I'm working with a file format which stores data as a tree. Each node in the tree is known as a Tag, and every tag has a name and a value. The order of tags is not guaranteed, but the general structure is. For example, in the diagram below, the CompoundTag "John Smith" and "Albert Einstein" have the same structure even though their child tags are in a different order:

Formatted as: [TagType] TagName : TagValue
[ListTag] Employees :
 [CompoundTag] :
 [StringTag] FirstName : John
 [StringTag] LastName : Smith
 [IntTag] EmployeeId : 123
 [CompoundTag] :
 [StringTag] FirstName : Albert
 [IntTag] EmployeeId : 456
 [StringTag] LastName : Einstein

I'm creating signatures of certain tags so that I don't have to parse the whole tree structure, as I'm only interested in specific tags in the tree. To do that, I've created an order-independent hash function which hashes the name of each tag and the type. The function then combines those hashes into one signature which I use to identify other tags with the same structure.

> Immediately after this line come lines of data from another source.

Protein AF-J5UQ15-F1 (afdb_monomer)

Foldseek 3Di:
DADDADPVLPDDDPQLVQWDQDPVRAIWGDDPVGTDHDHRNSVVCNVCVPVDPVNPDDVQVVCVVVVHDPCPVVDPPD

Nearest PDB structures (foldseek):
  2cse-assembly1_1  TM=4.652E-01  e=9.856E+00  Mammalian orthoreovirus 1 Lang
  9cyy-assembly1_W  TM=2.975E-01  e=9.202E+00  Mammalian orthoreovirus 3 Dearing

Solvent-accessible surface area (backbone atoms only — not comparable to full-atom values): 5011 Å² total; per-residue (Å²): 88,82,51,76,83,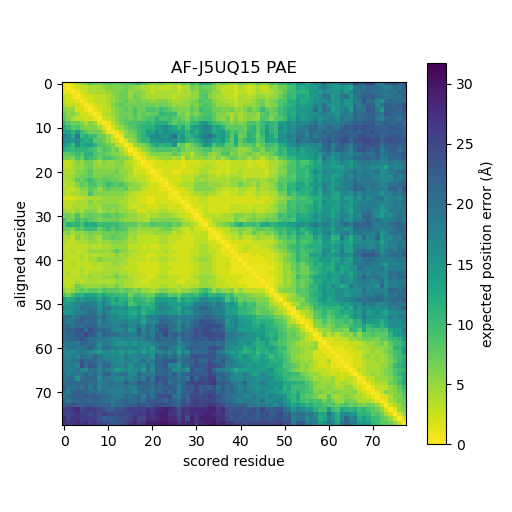52,91,82,50,69,72,91,66,87,70,30,88,40,53,44,75,42,96,89,47,37,50,25,25,62,51,99,92,47,74,44,78,32,52,40,58,36,49,51,50,58,71,46,72,77,58,50,83,83,69,53,75,56,64,71,57,53,26,57,76,72,69,47,63,87,72,69,80,73,64,83,81,125

Sequence (78 aa):
MFPTPLASDTGTRPKVPQVVLSPAGSFRRKKKTGHWSANLSEAIYYLEKDAAPNLRFNPEWAEWLMGFPKAWTEISSG

Mean predicted aligned error: 11.42 Å

Radius of gyration: 15.73 Å; Cα contacts (8 Å, |Δi|>4): 80; chains: 1; bounding box: 34×25×43 Å

Organism: NCBI:txid796937

Secondary structure (DSSP, 8-state):
-PPPP-GGG-S----GGGEEE-TTS-EEEEETTEEEEPPHHHHHHHHHTT--GGGSPPHHHHHHHHTPPTTTT-----

Structure (mmCIF, N/CA/C/O backbone):
data_AF-J5UQ15-F1
#
_entry.id   AF-J5UQ15-F1
#
loop_
_atom_site.group_PDB
_atom_site.id
_atom_site.type_symbol
_atom_site.label_atom_id
_atom_site.label_alt_id
_atom_site.label_comp_id
_atom_site.label_asym_id
_atom_site.label_entity_id
_atom_site.label_seq_id
_atom_site.pdbx_PDB_ins_code
_atom_site.Cartn_x
_atom_site.Cartn_y
_atom_site.Cartn_z
_atom_site.occupancy
_atom_site.B_iso_or_equiv
_atom_site.auth_seq_id
_atom_site.auth_comp_id
_atom_site.auth_asym_id
_atom_site.auth_atom_id
_atom_site.pdbx_PDB_model_num
ATOM 1 N N . MET A 1 1 ? -7.507 10.231 3.111 1.00 81.44 1 MET A N 1
ATOM 2 C CA . MET A 1 1 ? -6.176 10.815 3.361 1.00 81.44 1 MET A CA 1
ATOM 3 C C . MET A 1 1 ? -5.168 9.703 3.576 1.00 81.44 1 MET A C 1
ATOM 5 O O . MET A 1 1 ? -5.398 8.840 4.422 1.00 81.44 1 MET A O 1
ATOM 9 N N . PHE A 1 2 ? -4.098 9.707 2.780 1.00 81.62 2 PHE A N 1
ATOM 10 C CA . PHE A 1 2 ? -2.987 8.770 2.935 1.00 81.62 2 PHE A CA 1
ATOM 11 C C . PHE A 1 2 ? -2.146 9.124 4.168 1.00 81.62 2 PHE A C 1
ATOM 13 O O . PHE A 1 2 ? -2.028 10.308 4.496 1.00 81.62 2 PHE A O 1
ATOM 20 N N . PRO A 1 3 ? -1.603 8.122 4.879 1.00 82.62 3 PRO A N 1
ATOM 21 C CA . PRO A 1 3 ? -0.683 8.367 5.980 1.00 82.62 3 PRO A CA 1
ATOM 22 C C . PRO A 1 3 ? 0.645 8.924 5.453 1.00 82.62 3 PRO A C 1
ATOM 24 O O . PRO A 1 3 ? 1.068 8.605 4.342 1.00 82.62 3 PRO A O 1
ATOM 27 N N . THR A 1 4 ? 1.307 9.750 6.262 1.00 83.56 4 THR A N 1
ATOM 28 C CA . THR A 1 4 ? 2.639 10.276 5.950 1.00 83.56 4 THR A CA 1
ATOM 29 C C . THR A 1 4 ? 3.634 9.119 5.826 1.00 83.56 4 THR A C 1
ATOM 31 O O . THR A 1 4 ? 3.658 8.277 6.728 1.00 83.56 4 THR A O 1
ATOM 34 N N . PRO A 1 5 ? 4.454 9.061 4.761 1.00 78.94 5 PRO A N 1
ATOM 35 C CA . PRO A 1 5 ? 5.474 8.030 4.628 1.00 78.94 5 PRO A CA 1
ATOM 36 C C . PRO A 1 5 ? 6.463 8.106 5.795 1.00 78.94 5 PRO A C 1
ATOM 38 O O . PRO A 1 5 ? 6.967 9.178 6.134 1.00 78.94 5 PRO A O 1
ATOM 41 N N . LEU A 1 6 ? 6.736 6.960 6.415 1.00 75.06 6 LEU A N 1
ATOM 42 C CA . LEU A 1 6 ? 7.698 6.815 7.506 1.00 75.06 6 LEU A CA 1
ATOM 43 C C . LEU A 1 6 ? 8.850 5.910 7.076 1.00 75.06 6 LEU A C 1
ATOM 45 O O . LEU A 1 6 ? 8.653 4.954 6.337 1.00 75.06 6 LEU A O 1
ATOM 49 N N . ALA A 1 7 ? 10.036 6.107 7.656 1.00 73.62 7 ALA A N 1
ATOM 50 C CA . ALA A 1 7 ? 11.176 5.201 7.457 1.00 73.62 7 ALA A CA 1
ATOM 51 C C . ALA A 1 7 ? 10.867 3.738 7.845 1.00 73.62 7 ALA A C 1
ATOM 53 O O . ALA A 1 7 ? 11.525 2.809 7.392 1.00 73.62 7 ALA A O 1
ATOM 54 N N . SER A 1 8 ? 9.840 3.516 8.672 1.00 71.38 8 SER A N 1
ATOM 55 C CA . SER A 1 8 ? 9.360 2.176 9.021 1.00 71.38 8 SER A CA 1
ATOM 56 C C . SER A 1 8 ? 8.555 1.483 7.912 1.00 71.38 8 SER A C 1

The function hashes tag names using the standard String.hashCode() method, then adds the tag Id (signifying the type) to the upper bits of the hash. It then combines the hash with two previous values which keep track of hashes combined using two commutative operations: addition and exclusive or. I keep track of two combined hashes because I found that addition and xor on their own are easily susceptible to collision. Finally, I combine the two hashes as a long and return that as the tag signature.

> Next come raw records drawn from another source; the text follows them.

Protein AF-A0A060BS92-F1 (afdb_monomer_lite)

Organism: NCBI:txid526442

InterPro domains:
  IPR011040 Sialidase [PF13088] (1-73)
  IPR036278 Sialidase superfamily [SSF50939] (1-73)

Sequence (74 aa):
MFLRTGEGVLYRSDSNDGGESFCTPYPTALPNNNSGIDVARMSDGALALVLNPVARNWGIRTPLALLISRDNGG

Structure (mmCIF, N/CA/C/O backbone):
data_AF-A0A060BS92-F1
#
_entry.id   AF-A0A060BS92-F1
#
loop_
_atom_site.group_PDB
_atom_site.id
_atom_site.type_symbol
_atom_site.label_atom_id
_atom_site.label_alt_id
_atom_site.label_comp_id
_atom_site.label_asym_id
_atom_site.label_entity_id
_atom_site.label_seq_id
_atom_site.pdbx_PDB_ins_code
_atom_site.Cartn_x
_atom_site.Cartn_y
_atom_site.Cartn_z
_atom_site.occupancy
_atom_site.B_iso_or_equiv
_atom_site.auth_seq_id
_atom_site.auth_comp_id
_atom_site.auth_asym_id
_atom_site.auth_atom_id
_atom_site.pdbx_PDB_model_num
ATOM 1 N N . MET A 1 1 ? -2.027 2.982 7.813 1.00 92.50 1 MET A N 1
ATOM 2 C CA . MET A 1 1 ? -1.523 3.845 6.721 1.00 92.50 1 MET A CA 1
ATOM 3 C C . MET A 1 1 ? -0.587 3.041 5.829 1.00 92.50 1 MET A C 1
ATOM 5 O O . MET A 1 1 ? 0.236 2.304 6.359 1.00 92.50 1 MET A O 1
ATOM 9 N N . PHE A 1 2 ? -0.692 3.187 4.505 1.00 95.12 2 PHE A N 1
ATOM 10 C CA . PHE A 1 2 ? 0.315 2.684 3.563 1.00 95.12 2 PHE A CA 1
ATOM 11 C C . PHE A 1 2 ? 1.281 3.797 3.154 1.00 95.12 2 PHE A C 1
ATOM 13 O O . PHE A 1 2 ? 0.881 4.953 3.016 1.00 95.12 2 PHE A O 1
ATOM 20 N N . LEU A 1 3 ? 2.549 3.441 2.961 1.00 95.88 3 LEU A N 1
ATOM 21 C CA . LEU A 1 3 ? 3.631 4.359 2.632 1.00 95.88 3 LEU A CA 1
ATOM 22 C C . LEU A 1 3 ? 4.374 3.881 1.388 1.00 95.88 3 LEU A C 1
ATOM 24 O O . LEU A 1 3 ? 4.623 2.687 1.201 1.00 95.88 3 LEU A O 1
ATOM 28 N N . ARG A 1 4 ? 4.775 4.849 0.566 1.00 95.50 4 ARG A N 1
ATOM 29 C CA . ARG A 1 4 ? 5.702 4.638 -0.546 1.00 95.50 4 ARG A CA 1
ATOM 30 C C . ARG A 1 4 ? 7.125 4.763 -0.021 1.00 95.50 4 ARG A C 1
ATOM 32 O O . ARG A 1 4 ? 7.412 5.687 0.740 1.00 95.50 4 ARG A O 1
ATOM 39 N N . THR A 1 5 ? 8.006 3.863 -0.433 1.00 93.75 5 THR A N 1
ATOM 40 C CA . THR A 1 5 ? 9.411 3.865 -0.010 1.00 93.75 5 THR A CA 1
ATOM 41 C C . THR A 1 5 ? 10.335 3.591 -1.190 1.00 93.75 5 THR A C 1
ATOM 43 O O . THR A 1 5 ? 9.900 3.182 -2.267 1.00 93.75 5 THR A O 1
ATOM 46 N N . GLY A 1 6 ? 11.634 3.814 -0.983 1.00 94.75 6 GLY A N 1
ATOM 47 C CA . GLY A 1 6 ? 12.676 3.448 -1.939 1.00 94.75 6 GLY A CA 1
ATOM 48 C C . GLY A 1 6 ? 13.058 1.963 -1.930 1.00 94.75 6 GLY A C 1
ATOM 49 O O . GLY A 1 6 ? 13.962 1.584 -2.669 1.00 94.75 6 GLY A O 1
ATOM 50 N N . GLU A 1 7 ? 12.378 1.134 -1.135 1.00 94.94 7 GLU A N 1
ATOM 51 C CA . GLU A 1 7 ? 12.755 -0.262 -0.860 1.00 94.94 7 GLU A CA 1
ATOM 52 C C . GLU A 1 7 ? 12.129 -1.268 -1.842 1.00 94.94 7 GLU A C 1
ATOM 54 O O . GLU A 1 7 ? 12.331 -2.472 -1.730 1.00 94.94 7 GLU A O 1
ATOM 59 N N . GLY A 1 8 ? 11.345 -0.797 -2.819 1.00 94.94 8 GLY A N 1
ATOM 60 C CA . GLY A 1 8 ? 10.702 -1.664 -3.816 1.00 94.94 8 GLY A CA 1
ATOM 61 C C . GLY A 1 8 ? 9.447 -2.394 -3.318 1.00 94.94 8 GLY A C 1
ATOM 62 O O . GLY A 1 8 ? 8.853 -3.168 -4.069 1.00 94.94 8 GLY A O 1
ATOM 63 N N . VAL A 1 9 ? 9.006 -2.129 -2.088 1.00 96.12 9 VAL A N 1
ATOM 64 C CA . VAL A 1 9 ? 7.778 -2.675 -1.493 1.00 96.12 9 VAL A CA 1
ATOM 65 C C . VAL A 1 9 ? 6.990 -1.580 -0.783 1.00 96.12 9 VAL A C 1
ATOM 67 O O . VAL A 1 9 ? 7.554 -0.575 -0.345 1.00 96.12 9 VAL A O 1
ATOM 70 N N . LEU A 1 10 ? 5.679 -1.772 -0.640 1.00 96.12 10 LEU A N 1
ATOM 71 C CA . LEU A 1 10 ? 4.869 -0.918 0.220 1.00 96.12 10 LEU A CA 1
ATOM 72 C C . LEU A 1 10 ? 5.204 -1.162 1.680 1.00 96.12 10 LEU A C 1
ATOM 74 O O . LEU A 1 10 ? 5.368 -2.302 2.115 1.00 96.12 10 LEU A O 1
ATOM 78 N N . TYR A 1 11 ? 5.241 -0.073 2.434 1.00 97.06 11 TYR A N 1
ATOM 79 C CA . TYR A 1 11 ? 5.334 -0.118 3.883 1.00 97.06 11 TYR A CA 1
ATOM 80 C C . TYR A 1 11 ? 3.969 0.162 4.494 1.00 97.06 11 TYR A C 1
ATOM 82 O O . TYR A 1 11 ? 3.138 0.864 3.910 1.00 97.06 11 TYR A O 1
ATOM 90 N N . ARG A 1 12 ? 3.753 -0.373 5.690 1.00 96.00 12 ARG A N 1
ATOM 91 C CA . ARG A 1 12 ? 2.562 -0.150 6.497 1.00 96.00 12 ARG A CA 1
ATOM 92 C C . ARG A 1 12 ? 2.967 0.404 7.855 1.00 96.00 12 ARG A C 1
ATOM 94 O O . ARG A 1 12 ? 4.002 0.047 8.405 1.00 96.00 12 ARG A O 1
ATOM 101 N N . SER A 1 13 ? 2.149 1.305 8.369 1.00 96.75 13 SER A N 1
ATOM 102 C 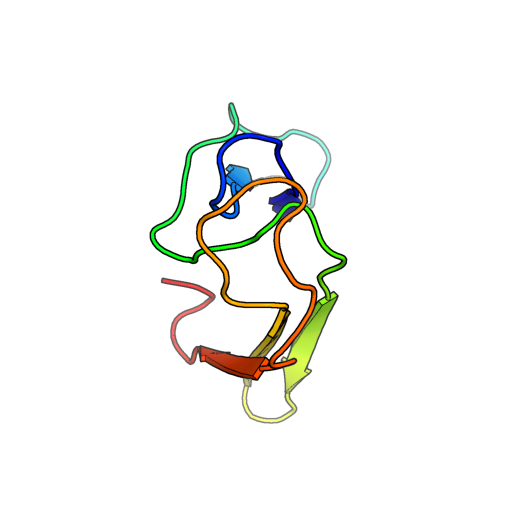CA . SER A 1 13 ? 2.214 1.770 9.746 1.00 96.75 13 SER A CA 1
ATOM 103 C C . SER A 1 13 ? 0.794 1.872 10.284 1.00 96.75 13 SER A C 1
ATOM 105 O O . SER A 1 13 ? -0.082 2.453 9.632 1.00 96.75 13 SER A O 1
ATOM 107 N N . ASP A 1 14 ? 0.550 1.252 11.428 1.00 95.56 14 ASP A N 1
ATOM 108 C CA .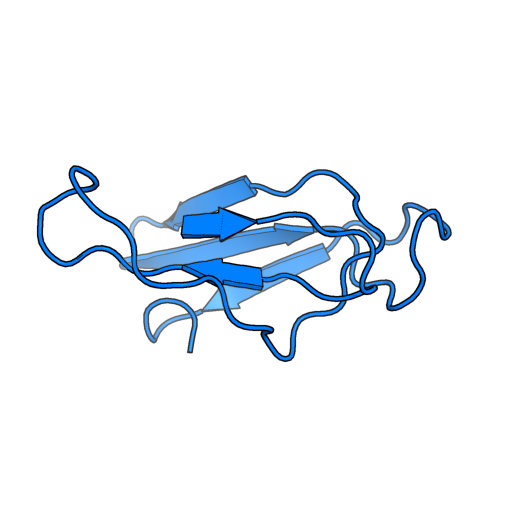 ASP A 1 14 ? -0.768 1.173 12.042 1.00 95.56 14 ASP A CA 1
ATOM 109 C C . ASP A 1 14 ? -0.945 2.243 13.113 1.00 95.56 14 ASP A C 1
ATOM 111 O O . ASP A 1 14 ? 0.007 2.655 13.775 1.00 95.56 14 ASP A O 1
ATOM 115 N N . SER A 1 15 ? -2.194 2.663 13.274 1.00 95.88 15 SER A N 1
ATOM 116 C CA . SER A 1 15 ? -2.653 3.538 14.343 1.00 95.88 15 SER A CA 1
ATOM 117 C C . SER A 1 15 ? -3.821 2.852 15.041 1.00 95.88 15 SER A C 1
ATOM 119 O O . SER A 1 15 ? -4.672 2.252 14.381 1.00 95.88 15 SER A O 1
ATOM 121 N N . ASN A 1 16 ? -3.858 2.967 16.367 1.00 96.31 16 ASN A N 1
ATOM 122 C CA . ASN A 1 16 ? -4.952 2.472 17.207 1.00 96.31 16 ASN A CA 1
ATOM 123 C C . ASN A 1 16 ? -5.783 3.619 17.814 1.00 96.31 16 ASN A C 1
ATOM 125 O O . ASN A 1 16 ? -6.690 3.365 18.600 1.00 96.31 16 ASN A O 1
ATOM 129 N N . ASP A 1 17 ? -5.473 4.867 17.458 1.00 97.06 17 ASP A N 1
ATOM 130 C CA . ASP A 1 17 ? -6.028 6.098 18.034 1.00 97.06 17 ASP A CA 1
ATOM 131 C C . ASP A 1 17 ? -6.597 7.039 16.957 1.00 97.06 17 ASP A C 1
ATOM 133 O O . ASP A 1 17 ? -6.660 8.249 17.128 1.00 97.06 17 ASP A O 1
ATOM 137 N N . GLY A 1 18 ? -7.022 6.487 15.817 1.00 94.00 18 GLY A N 1
ATOM 138 C CA . GLY A 1 18 ? -7.649 7.274 14.750 1.00 94.00 18 GLY A CA 1
ATOM 139 C C . GLY A 1 18 ? -6.677 8.143 13.943 1.00 94.00 18 GLY A C 1
ATOM 140 O O . GLY A 1 18 ? -7.121 9.009 13.192 1.00 94.00 18 GLY A O 1
ATOM 141 N N . GLY A 1 19 ? -5.374 7.882 14.042 1.00 95.56 19 GLY A N 1
ATOM 142 C CA . GLY A 1 19 ? -4.321 8.569 13.295 1.00 95.56 19 GLY A CA 1
ATOM 143 C C . GLY A 1 19 ? -3.582 9.648 14.084 1.00 95.56 19 GLY A C 1
ATOM 144 O O . GLY A 1 19 ? -2.862 10.431 13.466 1.00 95.56 19 GLY A O 1
ATOM 145 N N . GLU A 1 20 ? -3.735 9.705 15.411 1.00 97.44 20 GLU A N 1
ATOM 146 C CA . GLU A 1 20 ? -2.947 10.610 16.259 1.00 97.44 20 GLU A CA 1
ATOM 147 C C . GLU A 1 20 ? -1.496 10.134 16.383 1.00 97.44 20 GLU A C 1
ATOM 149 O O . GLU A 1 20 ? -0.563 10.935 16.286 1.00 97.44 20 GLU A O 1
ATOM 154 N N . SER A 1 21 ? -1.294 8.824 16.540 1.00 97.12 21 SER A N 1
ATOM 155 C CA . SER A 1 21 ? 0.024 8.201 16.568 1.00 97.12 21 SER A CA 1
ATOM 156 C C . SER A 1 21 ? 0.096 6.960 15.683 1.00 97.12 21 SER A C 1
ATOM 158 O O . SER A 1 21 ? -0.898 6.306 15.364 1.00 97.12 21 SER A O 1
ATOM 160 N N . PHE A 1 22 ? 1.317 6.653 15.256 1.00 97.88 22 PHE A N 1
ATOM 161 C CA . PHE A 1 22 ? 1.619 5.603 14.295 1.00 97.88 22 PHE A CA 1
ATOM 162 C C . PHE A 1 22 ? 2.792 4.765 14.798 1.00 97.88 22 PHE A C 1
ATOM 164 O O . PHE A 1 22 ? 3.778 5.308 15.304 1.00 97.88 22 PHE A O 1
ATOM 171 N N . CYS A 1 23 ? 2.711 3.443 14.648 1.00 97.44 23 CYS A N 1
ATOM 172 C CA . CYS A 1 23 ? 3.840 2.570 14.961 1.00 97.44 23 CYS A CA 1
ATOM 173 C C . CYS A 1 23 ? 4.994 2.782 13.968 1.00 97.44 23 CYS A C 1
ATOM 175 O O . CYS A 1 23 ? 4.809 3.314 12.868 1.00 97.44 23 CYS A O 1
ATOM 177 N N . THR A 1 24 ? 6.191 2.302 14.311 1.00 97.94 24 THR A N 1
ATOM 178 C CA . THR A 1 24 ? 7.305 2.262 13.357 1.00 97.94 24 THR A CA 1
ATOM 179 C C . THR A 1 24 ? 6.864 1.552 12.068 1.00 97.94 24 THR A C 1
ATOM 181 O O . THR A 1 24 ? 6.314 0.449 12.155 1.00 97.94 24 THR A O 1
ATOM 184 N N . PRO A 1 25 ? 7.069 2.156 10.880 1.00 97.56 25 PRO A N 1
ATOM 185 C CA . PRO A 1 25 ? 6.706 1.529 9.617 1.00 97.56 25 PRO A CA 1
ATOM 186 C C . PRO A 1 25 ? 7.432 0.200 9.397 1.00 97.56 25 PRO A C 1
ATOM 188 O O . PRO A 1 25 ? 8.624 0.084 9.683 1.00 97.56 25 PRO A O 1
ATOM 191 N N . TYR A 1 26 ? 6.734 -0.773 8.821 1.00 97.25 26 TYR A N 1
ATOM 192 C CA . TYR A 1 26 ? 7.267 -2.096 8.508 1.00 97.25 26 TYR A CA 1
ATOM 193 C C . TYR A 1 26 ? 6.921 -2.507 7.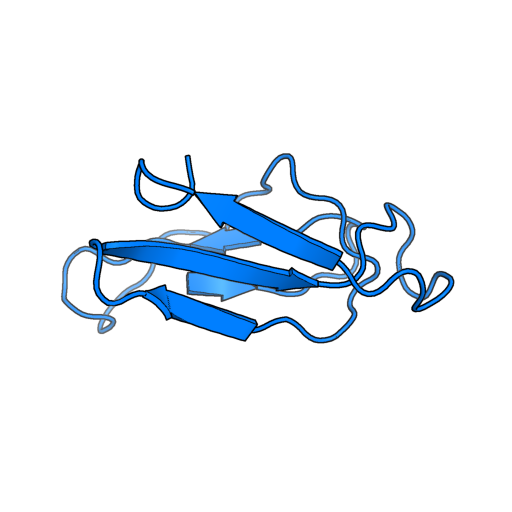065 1.00 97.25 26 TYR A C 1
ATOM 195 O O . TYR A 1 26 ? 5.916 -2.039 6.516 1.00 97.25 26 TYR A O 1
ATOM 203 N N . PRO A 1 27 ? 7.758 -3.334 6.410 1.00 96.88 27 PRO A N 1
ATOM 204 C CA . PRO A 1 27 ? 7.530 -3.744 5.029 1.00 96.88 27 PRO A CA 1
ATOM 205 C C . PRO A 1 27 ? 6.332 -4.693 4.916 1.00 96.88 27 PRO A C 1
ATOM 207 O O . PRO A 1 27 ? 6.069 -5.501 5.806 1.00 96.88 27 PRO A O 1
ATOM 210 N N . THR A 1 28 ? 5.637 -4.626 3.785 1.00 95.75 28 THR A N 1
ATOM 211 C CA . THR A 1 28 ? 4.602 -5.593 3.387 1.00 95.75 28 THR A CA 1
ATOM 212 C C . THR A 1 28 ? 5.134 -6.532 2.301 1.00 95.75 28 THR A C 1
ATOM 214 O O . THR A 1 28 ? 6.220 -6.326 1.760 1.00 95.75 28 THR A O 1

I have an optional parameter to include the parent tag in the signature. The parent tag is hashed the same way as child tags are, but I also add a small constant to the parent tag hash to make it slightly different from child tags. I add the constant in-case a child tag has the same name and type as the parent, which would generate the same signature in some scenarios.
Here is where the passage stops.